53RD ANNUAL CONFERENCE, Gran Canaria, Spain, 5-9 May 2014

WP No. 91

Communication Between ATS Units

Presented by TOC


Different ways of communication are possible between adjacent ATS Units. Purpose of the paper is to study different methods of voice communication, data exchange and coordination between neighboring ATS units and to review the state of the question in different regions as well as conflicts that may arise related to this subject.

This paper proposes new policy in regards to ground to ground communication.


1.1.  To maintain an orderly, efficient and safe flow of air traffic it is essential to have verified and exact data about each and every flight operating inside controlled airspace.

1.2.  The coordination between adjacent ATC units should therefore be clear, unambiguous, fast and reliable. Rules on how and what is the subject of coordination between ATC units are to be laid down by individual units in accordance with procedures prescribed by local and global organizations.

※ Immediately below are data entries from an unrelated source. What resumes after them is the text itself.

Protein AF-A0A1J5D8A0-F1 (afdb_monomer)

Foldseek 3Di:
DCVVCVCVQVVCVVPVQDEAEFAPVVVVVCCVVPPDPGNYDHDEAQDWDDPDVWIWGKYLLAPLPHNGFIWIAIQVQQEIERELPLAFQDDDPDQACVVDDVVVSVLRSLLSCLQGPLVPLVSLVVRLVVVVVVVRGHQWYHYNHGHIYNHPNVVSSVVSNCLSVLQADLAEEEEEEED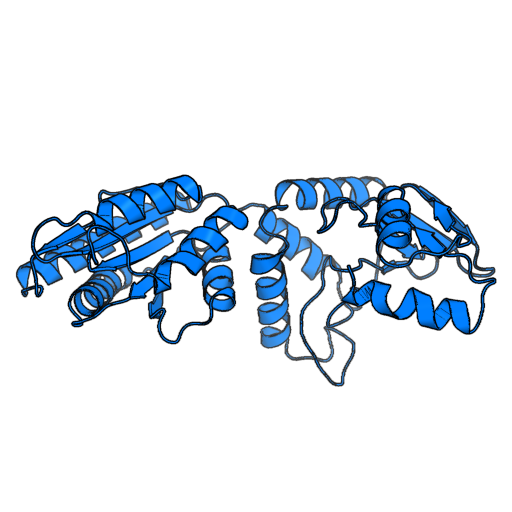PCQVVLLSVLLVLLQVVLVHHYDYYYLVPDDLSSSSSNVSHYQEYEYEEEQDPLEGDPSCPVNLVSLLVSLRPNHAYAYEYEYAPPGNHRVRVCVSCVSSVHHHDDYYYYHHDHDDPVSSNVSSNVSNVRSVVSVVSND

Sequence (318 aa):
EPDHSGSIPALLERNPRIKIVCSRGGKTSVARHCPGGYNLQIVKTGDSLSLGKRNLRFFEAQMLHWPDTMFSYCPEEKILFSTDAFGQHYAHSSHFADEVDDCELWAEAIKYFANILTPFCGQIIKKINEYAALGWPFEMICPSHGMIWRKNPNRIVEKYLEWSSGRAEASVVVVYDSIWKGTERMAKAICRGIEAEGMPFKLFYTGVADLNDVMTEVLKAKGFLVGCPTLNNNIMPSLAPYLEEMRGLRFLNKIGAAFGTYGWSGEGVKRLEEALEKATVKVVQPGIKILFKPNDEDLKSCEQFGRNFAKQVRSSCG

pLDDT: mean 96.35, std 4.55, range [56.62, 98.94]

Secondary structure (DSSP, 8-state):
-HHHHTTHHHHHHH-TTPPEEE-HHHHHHHHHHS-S---EEE--TT-EEE-SS-EEEEEE-TTSSSTT-EEEEETTTTEEEEETTT------S--BGGGS-HHHHHHHHHHHIIIIIGGGHHHHHHHHHHHHHTT---SEEEESSS-BB-SSTHHHHHHHHHHHTT--EEEEEEEE--SSSHHHHHHHHHHHHHHTTT--EEEEETTT--HHHHHHHHHHEEEEEEE---BTTB--GGGHHHHHHHHHHT-TT-EEEEEEEESSS--HHHHHHHHHHHTTPEE-SPPEEEESS--HHHHHHHHHHHHHHHHHHHHHH-

Structure (mmCIF, N/CA/C/O backbone):
data_AF-A0A1J5D8A0-F1
#
_entry.id   AF-A0A1J5D8A0-F1
#
loop_
_atom_site.group_PDB
_atom_site.id
_atom_site.type_symbol
_atom_site.label_atom_id
_atom_site.label_alt_id
_atom_site.label_comp_id
_atom_site.label_asym_id
_atom_site.label_entity_id
_atom_site.label_seq_id
_atom_site.pdbx_PDB_ins_code
_atom_site.Cartn_x
_atom_site.Cartn_y
_atom_site.Cartn_z
_atom_site.occupancy
_atom_site.B_iso_or_equiv
_atom_site.auth_seq_id
_atom_site.auth_comp_id
_atom_site.auth_asym_id
_atom_site.auth_atom_id
_atom_site.pdbx_PDB_model_num
ATOM 1 N N . GLU A 1 1 ? 17.039 -2.977 -7.162 1.00 91.50 1 GLU A N 1
ATOM 2 C CA . GLU A 1 1 ? 16.889 -3.794 -5.944 1.00 91.50 1 GLU A CA 1
ATOM 3 C C . GLU A 1 1 ? 17.461 -5.204 -6.176 1.00 91.50 1 GLU A C 1
ATOM 5 O O . GLU A 1 1 ? 17.565 -5.596 -7.342 1.00 91.50 1 GLU A O 1
ATOM 10 N N . PRO A 1 2 ? 17.962 -5.924 -5.145 1.00 91.00 2 PRO A N 1
ATOM 11 C CA . PRO A 1 2 ? 18.694 -7.187 -5.322 1.00 91.00 2 PRO A CA 1
ATOM 12 C C . PRO A 1 2 ? 17.924 -8.330 -5.991 1.00 91.00 2 PRO A C 1
ATOM 14 O O . PRO A 1 2 ? 18.539 -9.181 -6.625 1.00 91.00 2 PRO A O 1
ATOM 17 N N . ASP A 1 3 ? 16.607 -8.351 -5.893 1.00 94.06 3 ASP A N 1
ATOM 18 C CA . ASP A 1 3 ? 15.731 -9.294 -6.588 1.00 94.06 3 ASP A CA 1
ATOM 19 C C . ASP A 1 3 ? 15.734 -9.105 -8.122 1.00 94.06 3 ASP A C 1
ATOM 21 O O . ASP A 1 3 ? 15.502 -10.055 -8.866 1.00 94.06 3 ASP A O 1
ATOM 25 N N . HIS A 1 4 ? 16.087 -7.912 -8.613 1.00 93.31 4 HIS A N 1
ATOM 26 C CA . HIS A 1 4 ? 16.255 -7.615 -10.044 1.00 93.31 4 HIS A CA 1
ATOM 27 C C . HIS A 1 4 ? 17.713 -7.587 -10.501 1.00 93.31 4 HIS A C 1
ATOM 29 O O . HIS A 1 4 ? 18.020 -7.856 -11.663 1.00 93.31 4 HIS A O 1
ATOM 35 N N . SER A 1 5 ? 18.627 -7.207 -9.606 1.00 91.06 5 SER A N 1
ATOM 36 C CA . SER A 1 5 ? 20.039 -6.997 -9.938 1.00 91.06 5 SER A CA 1
ATOM 37 C C . SER A 1 5 ? 20.966 -8.104 -9.438 1.00 91.06 5 SER A C 1
ATOM 39 O O . SER A 1 5 ? 22.148 -8.100 -9.776 1.00 91.06 5 SER A O 1
ATOM 41 N N . GLY A 1 6 ? 20.471 -9.053 -8.640 1.00 90.94 6 GLY A N 1
ATOM 42 C CA . GLY A 1 6 ? 21.286 -10.076 -7.977 1.00 90.94 6 GLY A CA 1
ATOM 43 C C . GLY A 1 6 ? 22.028 -11.006 -8.937 1.00 90.94 6 GLY A C 1
ATOM 44 O O . GLY A 1 6 ? 23.099 -11.508 -8.605 1.00 90.94 6 GLY A O 1
ATOM 45 N N . SER A 1 7 ? 21.519 -11.189 -10.159 1.00 92.06 7 SER A N 1
ATOM 46 C CA . SER A 1 7 ? 22.155 -12.016 -11.190 1.00 92.06 7 SER A CA 1
ATOM 47 C C . SER A 1 7 ? 23.176 -11.270 -12.058 1.00 92.06 7 SER A C 1
ATOM 49 O O . SER A 1 7 ? 23.825 -11.903 -12.893 1.00 92.06 7 SER A O 1
ATOM 51 N N . ILE A 1 8 ? 23.355 -9.952 -11.887 1.00 90.94 8 ILE A N 1
ATOM 52 C CA . ILE A 1 8 ? 24.308 -9.158 -12.683 1.00 90.94 8 ILE A CA 1
ATOM 53 C C . ILE A 1 8 ? 25.736 -9.734 -12.624 1.00 90.94 8 ILE A C 1
ATOM 55 O O . ILE A 1 8 ? 26.323 -9.916 -13.696 1.00 90.94 8 ILE A O 1
ATOM 59 N N . PRO A 1 9 ? 26.305 -10.084 -11.448 1.00 89.25 9 PRO A N 1
ATOM 60 C CA . PRO A 1 9 ? 27.652 -10.653 -11.382 1.00 89.25 9 PRO A CA 1
ATOM 61 C C . PRO A 1 9 ? 27.787 -11.955 -12.180 1.00 89.25 9 PRO A C 1
ATOM 63 O O . PRO A 1 9 ? 28.732 -12.103 -12.949 1.00 89.25 9 PRO A O 1
ATOM 66 N N . ALA A 1 10 ? 26.806 -12.858 -12.075 1.00 91.62 10 ALA A N 1
ATOM 67 C CA . ALA A 1 10 ? 26.813 -14.137 -12.786 1.00 91.62 10 ALA A CA 1
ATOM 68 C C . ALA A 1 10 ? 26.706 -13.965 -14.314 1.00 91.62 10 ALA A C 1
ATOM 70 O O . ALA A 1 10 ? 27.326 -14.709 -15.076 1.00 91.62 10 ALA A O 1
ATOM 71 N N . LEU A 1 11 ? 25.940 -12.974 -14.788 1.00 91.81 11 LEU A N 1
ATOM 72 C CA . LEU A 1 11 ? 25.871 -12.641 -16.216 1.00 91.81 11 LEU A CA 1
ATOM 73 C C . LEU A 1 11 ? 27.212 -12.105 -16.734 1.00 91.81 11 LEU A C 1
ATOM 75 O O . LEU A 1 11 ? 27.652 -12.485 -17.820 1.00 91.81 11 LEU A O 1
ATOM 79 N N . LEU A 1 12 ? 27.874 -11.250 -15.954 1.00 88.69 12 LEU A N 1
ATOM 80 C CA . LEU A 1 12 ? 29.158 -10.650 -16.316 1.00 88.69 12 LEU A CA 1
ATOM 81 C C . LEU A 1 12 ? 30.327 -11.630 -16.239 1.00 88.69 12 LEU A C 1
ATOM 83 O O . LEU A 1 12 ? 31.228 -11.542 -17.065 1.00 88.69 12 LEU A O 1
ATOM 87 N N . GLU A 1 13 ? 30.306 -12.583 -15.309 1.00 90.62 13 GLU A N 1
ATOM 88 C CA . GLU A 1 13 ? 31.282 -13.677 -15.265 1.00 90.62 13 GLU A CA 1
ATOM 89 C C . GLU A 1 13 ? 31.254 -14.486 -16.571 1.00 90.62 13 GLU A C 1
ATOM 91 O O . GLU A 1 13 ? 32.295 -14.800 -17.145 1.00 90.62 13 GLU A O 1
ATOM 96 N N . ARG A 1 14 ? 30.051 -14.751 -17.098 1.00 94.19 14 ARG A N 1
ATOM 97 C CA . ARG A 1 14 ? 29.865 -15.457 -18.375 1.00 94.19 14 ARG A CA 1
ATOM 98 C C . ARG A 1 14 ? 30.230 -14.605 -19.587 1.00 94.19 14 ARG A C 1
ATOM 100 O O . ARG A 1 14 ? 30.718 -15.136 -20.583 1.00 94.19 14 ARG A O 1
ATOM 107 N N . ASN A 1 15 ? 29.960 -13.301 -19.544 1.00 92.88 15 ASN A N 1
ATOM 108 C CA . ASN A 1 15 ? 30.319 -12.383 -20.619 1.00 92.88 15 ASN A CA 1
ATOM 109 C C . ASN A 1 15 ? 30.704 -10.994 -20.075 1.00 92.88 15 ASN A C 1
ATOM 111 O O . ASN A 1 15 ? 29.848 -10.107 -19.974 1.00 92.88 15 ASN A O 1
ATOM 115 N N . PRO A 1 16 ? 32.007 -10.749 -19.844 1.00 89.44 16 PRO A N 1
ATOM 116 C CA . PRO A 1 16 ? 32.495 -9.476 -19.306 1.00 89.44 16 PRO A CA 1
ATOM 117 C C . PRO A 1 16 ? 32.272 -8.268 -20.227 1.00 89.44 16 PRO A C 1
ATOM 119 O O . PRO A 1 16 ? 32.459 -7.126 -19.815 1.00 89.44 16 PRO A O 1
ATOM 122 N N . ARG A 1 17 ? 31.894 -8.498 -21.494 1.00 90.69 17 ARG A N 1
ATOM 123 C CA . ARG A 1 17 ? 31.657 -7.440 -22.489 1.00 90.69 17 ARG A CA 1
ATOM 124 C C . ARG A 1 17 ? 30.232 -6.888 -22.458 1.00 90.69 17 ARG A C 1
ATOM 126 O O . ARG A 1 17 ? 29.945 -5.965 -23.221 1.00 90.69 17 ARG A O 1
ATOM 133 N N . ILE A 1 18 ? 29.339 -7.446 -21.634 1.00 92.38 18 ILE A N 1
ATOM 134 C CA . ILE A 1 18 ? 27.975 -6.925 -21.483 1.00 92.38 18 ILE A CA 1
ATOM 135 C C . ILE A 1 18 ? 28.050 -5.452 -21.079 1.00 92.38 18 ILE A C 1
ATOM 137 O O . ILE A 1 18 ? 28.727 -5.074 -20.123 1.00 92.38 18 ILE A O 1
ATOM 141 N N . LYS A 1 19 ? 27.330 -4.620 -21.827 1.00 93.06 19 LYS A N 1
ATOM 142 C CA . LYS A 1 19 ? 27.104 -3.225 -21.478 1.00 93.06 19 LYS A CA 1
ATOM 143 C C . LYS A 1 19 ? 25.823 -3.130 -20.658 1.00 93.06 19 LYS A C 1
ATOM 145 O O . LYS A 1 19 ? 24.769 -3.552 -21.125 1.00 93.06 19 LYS A O 1
ATOM 150 N N . ILE A 1 20 ? 25.911 -2.550 -19.468 1.00 93.81 20 ILE A N 1
ATOM 151 C CA . ILE A 1 20 ? 24.761 -2.320 -18.593 1.00 93.81 20 ILE A CA 1
ATOM 152 C C . ILE A 1 20 ? 24.244 -0.909 -18.844 1.00 93.81 20 ILE A C 1
ATOM 154 O O . ILE A 1 20 ? 24.975 0.069 -18.686 1.00 93.81 20 ILE A O 1
ATOM 158 N N . VAL A 1 21 ? 22.976 -0.806 -19.222 1.00 96.50 21 VAL A N 1
ATOM 159 C CA . VAL A 1 21 ? 22.290 0.471 -19.430 1.00 96.50 21 VAL A CA 1
ATOM 160 C C . VAL A 1 21 ? 21.473 0.780 -18.184 1.00 96.50 21 VAL A C 1
ATOM 162 O O . VAL A 1 21 ? 20.680 -0.049 -17.748 1.00 96.50 21 VAL A O 1
ATOM 165 N N . CYS A 1 22 ? 21.688 1.944 -17.577 1.00 95.88 22 CYS A N 1
ATOM 166 C CA . CYS A 1 22 ? 21.057 2.299 -16.307 1.00 95.88 22 CYS A CA 1
ATOM 167 C C . CYS A 1 22 ? 20.837 3.808 -16.173 1.00 95.88 22 CYS A C 1
ATOM 169 O O . CYS A 1 22 ? 21.439 4.610 -16.888 1.00 95.88 22 CYS A O 1
ATOM 171 N N . SER A 1 23 ? 19.991 4.206 -15.225 1.00 96.69 23 SER A N 1
ATOM 172 C CA . SER A 1 23 ? 19.849 5.608 -14.838 1.00 96.69 23 SER A CA 1
ATOM 173 C C . SER A 1 23 ? 21.105 6.099 -14.108 1.00 96.69 23 SER A C 1
ATOM 175 O O . SER A 1 23 ? 21.981 5.322 -13.708 1.00 96.69 23 SER A O 1
ATOM 177 N N . ARG A 1 24 ? 21.186 7.410 -13.849 1.00 94.12 24 ARG A N 1
ATOM 178 C CA . ARG A 1 24 ? 22.265 7.960 -13.013 1.00 94.12 24 ARG A CA 1
ATOM 179 C C . ARG A 1 24 ? 22.273 7.348 -11.607 1.00 94.12 24 ARG A C 1
ATOM 181 O O . ARG A 1 24 ? 23.351 7.093 -11.077 1.00 94.12 24 ARG A O 1
ATOM 188 N N . GLY A 1 25 ? 21.098 7.119 -11.017 1.00 92.44 25 GLY A N 1
ATOM 189 C CA . GLY A 1 25 ? 20.977 6.427 -9.731 1.00 92.44 25 GLY A CA 1
ATOM 190 C C . GLY A 1 25 ? 21.436 4.973 -9.835 1.00 92.44 25 GLY A C 1
ATOM 191 O O . GLY A 1 25 ? 22.195 4.506 -8.988 1.00 92.44 25 GLY A O 1
ATOM 192 N N . GLY A 1 26 ? 21.076 4.300 -10.931 1.00 92.44 26 GLY A N 1
ATOM 193 C CA . GLY A 1 26 ? 21.406 2.897 -11.167 1.00 92.44 26 GLY A CA 1
ATOM 194 C C . GLY A 1 26 ? 22.909 2.661 -11.250 1.00 92.44 26 GLY A C 1
ATOM 195 O O . GLY A 1 26 ? 23.397 1.672 -10.715 1.00 92.44 26 GLY A O 1
ATOM 196 N N . LYS A 1 27 ? 23.679 3.609 -11.804 1.00 91.69 27 LYS A N 1
ATOM 197 C CA . LYS A 1 27 ? 25.149 3.556 -11.753 1.00 91.69 27 LYS A CA 1
ATOM 198 C C . LYS A 1 27 ? 25.670 3.456 -10.318 1.00 91.69 27 LYS A C 1
ATOM 200 O O . LYS A 1 27 ? 26.571 2.662 -10.056 1.00 91.69 27 LYS A O 1
ATOM 205 N N . THR A 1 28 ? 25.127 4.257 -9.402 1.00 90.44 28 THR A N 1
ATOM 206 C CA . THR A 1 28 ? 25.513 4.216 -7.986 1.00 90.44 28 THR A CA 1
ATOM 207 C C . THR A 1 28 ? 25.116 2.883 -7.359 1.00 90.44 28 THR A C 1
ATOM 209 O O . THR A 1 28 ? 25.953 2.246 -6.723 1.00 90.44 28 THR A O 1
ATOM 212 N N . SER A 1 29 ? 23.874 2.438 -7.572 1.00 89.44 29 SER A N 1
ATOM 213 C CA . SER A 1 29 ? 23.364 1.179 -7.021 1.00 89.44 29 SER A CA 1
ATOM 214 C C . SER A 1 29 ? 24.161 -0.026 -7.513 1.00 89.44 29 SER A C 1
ATOM 216 O O . SER A 1 29 ? 24.642 -0.805 -6.692 1.00 89.44 29 SER A O 1
ATOM 218 N N . VAL A 1 30 ? 24.364 -0.156 -8.826 1.00 87.88 30 VAL A N 1
ATOM 219 C CA . VAL A 1 30 ? 25.118 -1.259 -9.436 1.00 87.88 30 VAL A CA 1
ATOM 220 C C . VAL A 1 30 ? 26.554 -1.268 -8.927 1.00 87.88 30 VAL A C 1
ATOM 222 O O . VAL A 1 30 ? 27.014 -2.306 -8.476 1.00 87.88 30 VAL A O 1
ATOM 225 N N . ALA A 1 31 ? 27.243 -0.122 -8.906 1.00 85.75 31 ALA A N 1
ATOM 226 C CA . ALA A 1 31 ? 28.627 -0.065 -8.431 1.00 85.75 31 ALA A CA 1
ATOM 227 C C . ALA A 1 31 ? 28.782 -0.462 -6.950 1.00 85.75 31 ALA A C 1
ATOM 229 O O . ALA A 1 31 ? 29.848 -0.923 -6.547 1.00 85.75 31 ALA A O 1
ATOM 230 N N . ARG A 1 32 ? 27.740 -0.264 -6.131 1.00 86.44 32 ARG A N 1
ATOM 231 C CA . ARG A 1 32 ? 27.745 -0.607 -4.700 1.00 86.44 32 ARG A CA 1
ATOM 232 C C . ARG A 1 32 ? 27.348 -2.055 -4.426 1.00 86.44 32 ARG A C 1
ATOM 234 O O . ARG A 1 32 ? 27.961 -2.674 -3.565 1.00 86.44 32 ARG A O 1
ATOM 241 N N . HIS A 1 33 ? 26.354 -2.583 -5.134 1.00 80.31 33 HIS A N 1
ATOM 242 C CA . HIS A 1 33 ? 25.867 -3.955 -4.937 1.00 80.31 33 HIS A CA 1
ATOM 243 C C . HIS A 1 33 ? 26.677 -4.989 -5.723 1.00 80.31 33 HIS A C 1
ATOM 245 O O . HIS A 1 33 ? 26.750 -6.152 -5.337 1.00 80.31 33 HIS A O 1
ATOM 251 N N . CYS A 1 34 ? 27.292 -4.570 -6.825 1.00 76.00 34 CYS A N 1
ATOM 252 C CA . CYS A 1 34 ? 28.082 -5.409 -7.710 1.00 76.00 34 CYS A CA 1
ATOM 253 C C . CYS A 1 34 ? 29.413 -4.683 -7.989 1.00 76.00 34 CYS A C 1
ATOM 255 O O . CYS A 1 34 ? 29.543 -3.966 -8.981 1.00 76.00 34 CYS A O 1
ATOM 257 N N . PRO A 1 35 ? 30.400 -4.770 -7.083 1.00 72.19 35 PRO A N 1
ATOM 258 C CA . PRO A 1 35 ? 31.680 -4.109 -7.283 1.00 72.19 35 PRO A CA 1
ATOM 259 C C . PRO A 1 35 ? 32.468 -4.791 -8.408 1.00 72.19 35 PRO A C 1
ATOM 261 O O . PRO A 1 35 ? 32.770 -5.981 -8.372 1.00 72.19 35 PRO A O 1
ATOM 264 N N . GLY A 1 36 ? 32.830 -4.006 -9.411 1.00 69.56 36 GLY A N 1
ATOM 265 C CA . GLY A 1 36 ? 33.644 -4.409 -10.551 1.00 69.56 36 GLY A CA 1
ATOM 266 C C . GLY A 1 36 ? 33.507 -3.326 -11.607 1.00 69.56 36 GLY A C 1
ATOM 267 O O . GLY A 1 36 ? 32.412 -2.812 -11.799 1.00 69.56 36 GLY A O 1
ATOM 268 N N . GLY A 1 37 ? 34.604 -2.876 -12.218 1.00 70.50 37 GLY A N 1
ATOM 269 C CA . GLY A 1 37 ? 34.609 -1.743 -13.156 1.00 70.50 37 GLY A CA 1
ATOM 270 C C . GLY A 1 37 ? 33.851 -2.039 -14.454 1.00 70.50 37 GLY A C 1
ATOM 271 O O . GLY A 1 37 ? 34.468 -2.206 -15.501 1.00 70.50 37 GLY A O 1
ATOM 272 N N . TYR A 1 38 ? 32.526 -2.153 -14.382 1.00 83.31 38 TYR A N 1
ATOM 273 C CA . TYR A 1 38 ? 31.679 -2.617 -15.469 1.00 83.31 38 TYR A CA 1
ATOM 274 C C . TYR A 1 38 ? 31.478 -1.546 -16.536 1.00 83.31 38 TYR A C 1
ATOM 276 O O . TYR A 1 38 ? 31.535 -0.341 -16.278 1.00 83.31 38 TYR A O 1
ATOM 284 N N . ASN A 1 39 ? 31.180 -2.004 -17.750 1.00 89.62 39 ASN A N 1
ATOM 285 C CA . ASN A 1 39 ? 30.825 -1.141 -18.865 1.00 89.62 39 ASN A CA 1
ATOM 286 C C . ASN A 1 39 ? 29.402 -0.589 -18.673 1.00 89.62 39 ASN A C 1
ATOM 288 O O . ASN A 1 39 ? 28.422 -1.206 -19.092 1.00 89.62 39 ASN A O 1
ATOM 292 N N . LEU A 1 40 ? 29.297 0.556 -17.997 1.00 92.06 40 LEU A N 1
ATOM 293 C CA . LEU A 1 40 ? 28.032 1.224 -17.698 1.00 92.06 40 LEU A CA 1
ATOM 294 C C . LEU A 1 40 ? 27.747 2.337 -18.713 1.00 92.06 40 LEU A C 1
ATOM 296 O O . LEU A 1 40 ? 28.555 3.249 -18.892 1.00 92.06 40 LEU A O 1
ATOM 300 N N . GLN A 1 41 ? 26.557 2.317 -19.306 1.00 95.50 41 GLN A N 1
ATOM 301 C CA . GLN A 1 41 ? 26.002 3.423 -20.079 1.00 95.50 41 GLN A CA 1
ATOM 302 C C . GLN A 1 41 ? 24.865 4.066 -19.287 1.00 95.50 41 GLN A C 1
ATOM 304 O O . GLN A 1 41 ? 23.851 3.430 -19.002 1.00 95.50 41 GLN A O 1
ATOM 309 N N . ILE A 1 42 ? 25.048 5.336 -18.936 1.00 97.19 42 ILE A N 1
ATOM 310 C CA . ILE A 1 42 ? 24.021 6.127 -18.258 1.00 97.19 42 ILE A CA 1
ATOM 311 C C . ILE A 1 42 ? 23.061 6.675 -19.312 1.00 97.19 42 ILE A C 1
ATOM 313 O O . ILE A 1 42 ? 23.517 7.220 -20.316 1.00 97.19 42 ILE A O 1
ATOM 317 N N . VAL A 1 43 ? 21.762 6.565 -19.057 1.00 98.19 43 VAL A N 1
ATOM 318 C CA . VAL A 1 43 ? 20.694 7.140 -19.885 1.00 98.19 43 VAL A CA 1
ATOM 319 C C . VAL A 1 43 ? 19.786 8.044 -19.055 1.00 98.19 43 VAL A C 1
ATOM 321 O O . VAL A 1 43 ? 19.732 7.936 -17.826 1.00 98.19 43 VAL A O 1
ATOM 324 N N . LYS A 1 44 ? 19.094 8.953 -19.736 1.00 98.00 44 LYS A N 1
ATOM 325 C CA . LYS A 1 44 ? 18.116 9.895 -19.186 1.00 98.00 44 LYS A CA 1
ATOM 326 C C . LYS A 1 44 ? 16.797 9.799 -19.944 1.00 98.00 44 LYS A C 1
ATOM 328 O O . LYS A 1 44 ? 16.717 9.166 -20.997 1.00 98.00 44 LYS A O 1
ATOM 333 N N . THR A 1 45 ? 15.764 10.461 -19.427 1.00 98.12 45 THR A N 1
ATOM 334 C CA . THR A 1 45 ? 14.484 10.566 -20.137 1.00 98.12 45 THR A CA 1
ATOM 335 C C . THR A 1 45 ? 14.676 11.096 -21.559 1.00 98.12 45 THR A C 1
ATOM 337 O O . THR A 1 45 ? 15.262 12.158 -21.753 1.00 98.12 45 THR A O 1
ATOM 340 N N . GLY A 1 46 ? 14.147 10.368 -22.542 1.00 96.00 46 GLY A N 1
ATOM 341 C CA . GLY A 1 46 ? 14.201 10.733 -23.959 1.00 96.00 46 GLY A CA 1
ATOM 342 C C . GLY A 1 46 ? 15.413 10.191 -24.719 1.00 96.00 46 GLY A C 1
ATOM 343 O O . GLY A 1 46 ? 15.357 10.139 -25.949 1.00 96.00 46 GLY A O 1
ATOM 344 N N . ASP A 1 47 ? 16.457 9.717 -24.028 1.00 98.38 47 ASP A N 1
ATOM 345 C CA . ASP A 1 47 ? 17.556 9.002 -24.682 1.00 98.38 47 ASP A CA 1
ATOM 346 C C . ASP A 1 47 ? 17.027 7.734 -25.366 1.00 98.38 47 ASP A C 1
ATOM 348 O O . ASP A 1 47 ? 16.048 7.122 -24.921 1.00 98.38 47 ASP A O 1
ATOM 352 N N . SER A 1 48 ? 17.702 7.313 -26.440 1.00 97.88 48 SER A N 1
ATOM 353 C CA . SER A 1 48 ? 17.347 6.105 -27.178 1.00 97.88 48 SER A CA 1
ATOM 354 C C . SER A 1 48 ? 18.557 5.227 -27.492 1.00 97.88 48 SER A C 1
ATOM 356 O O . SER A 1 48 ? 19.666 5.713 -27.708 1.00 97.88 48 SER A O 1
ATOM 358 N N . LEU A 1 49 ? 18.331 3.914 -27.514 1.00 98.31 49 LEU A N 1
ATOM 359 C CA . LEU A 1 49 ? 19.307 2.889 -27.853 1.00 98.31 49 LEU A CA 1
ATOM 360 C C . LEU A 1 49 ? 18.744 1.986 -28.951 1.00 98.31 49 LEU A C 1
ATOM 362 O O . LEU A 1 49 ? 17.715 1.339 -28.755 1.00 98.31 49 LEU A O 1
ATOM 366 N N . SER A 1 50 ? 19.447 1.895 -30.078 1.00 97.94 50 SER A N 1
ATOM 367 C CA . SER A 1 50 ? 19.082 0.971 -31.150 1.00 97.94 50 SER A CA 1
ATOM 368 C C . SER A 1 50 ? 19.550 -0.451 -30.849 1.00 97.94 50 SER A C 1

Also, the amount of information contained in the flight plan has increased to reflect advances in technology.

1.3.  Diversity in regard to technology used for exchange of flight data is spreading from simple ground telephone lines to state of the art data communications and network systems for information sharing.

1.4.  Despite the diversity in possibilities for exchange, there are still places in which there isn’t any or only minor coordination at all. This could be due to political matters, technical difficulties, economic reasons, etc.

1.5.  Since sophisticated equipment is not available for every ATC unit, the focus here will not be on the state of the art systems that are used in some parts of the world, but on the basic means which one can communicate with and examples of incidents concerning coordination.


2.1. The first recorded transfer of flight data dates back to 1920 when the first rules were established about mutual exchange of weather information between aerodromes and using separated inbound and outbound tracks over the English Channel.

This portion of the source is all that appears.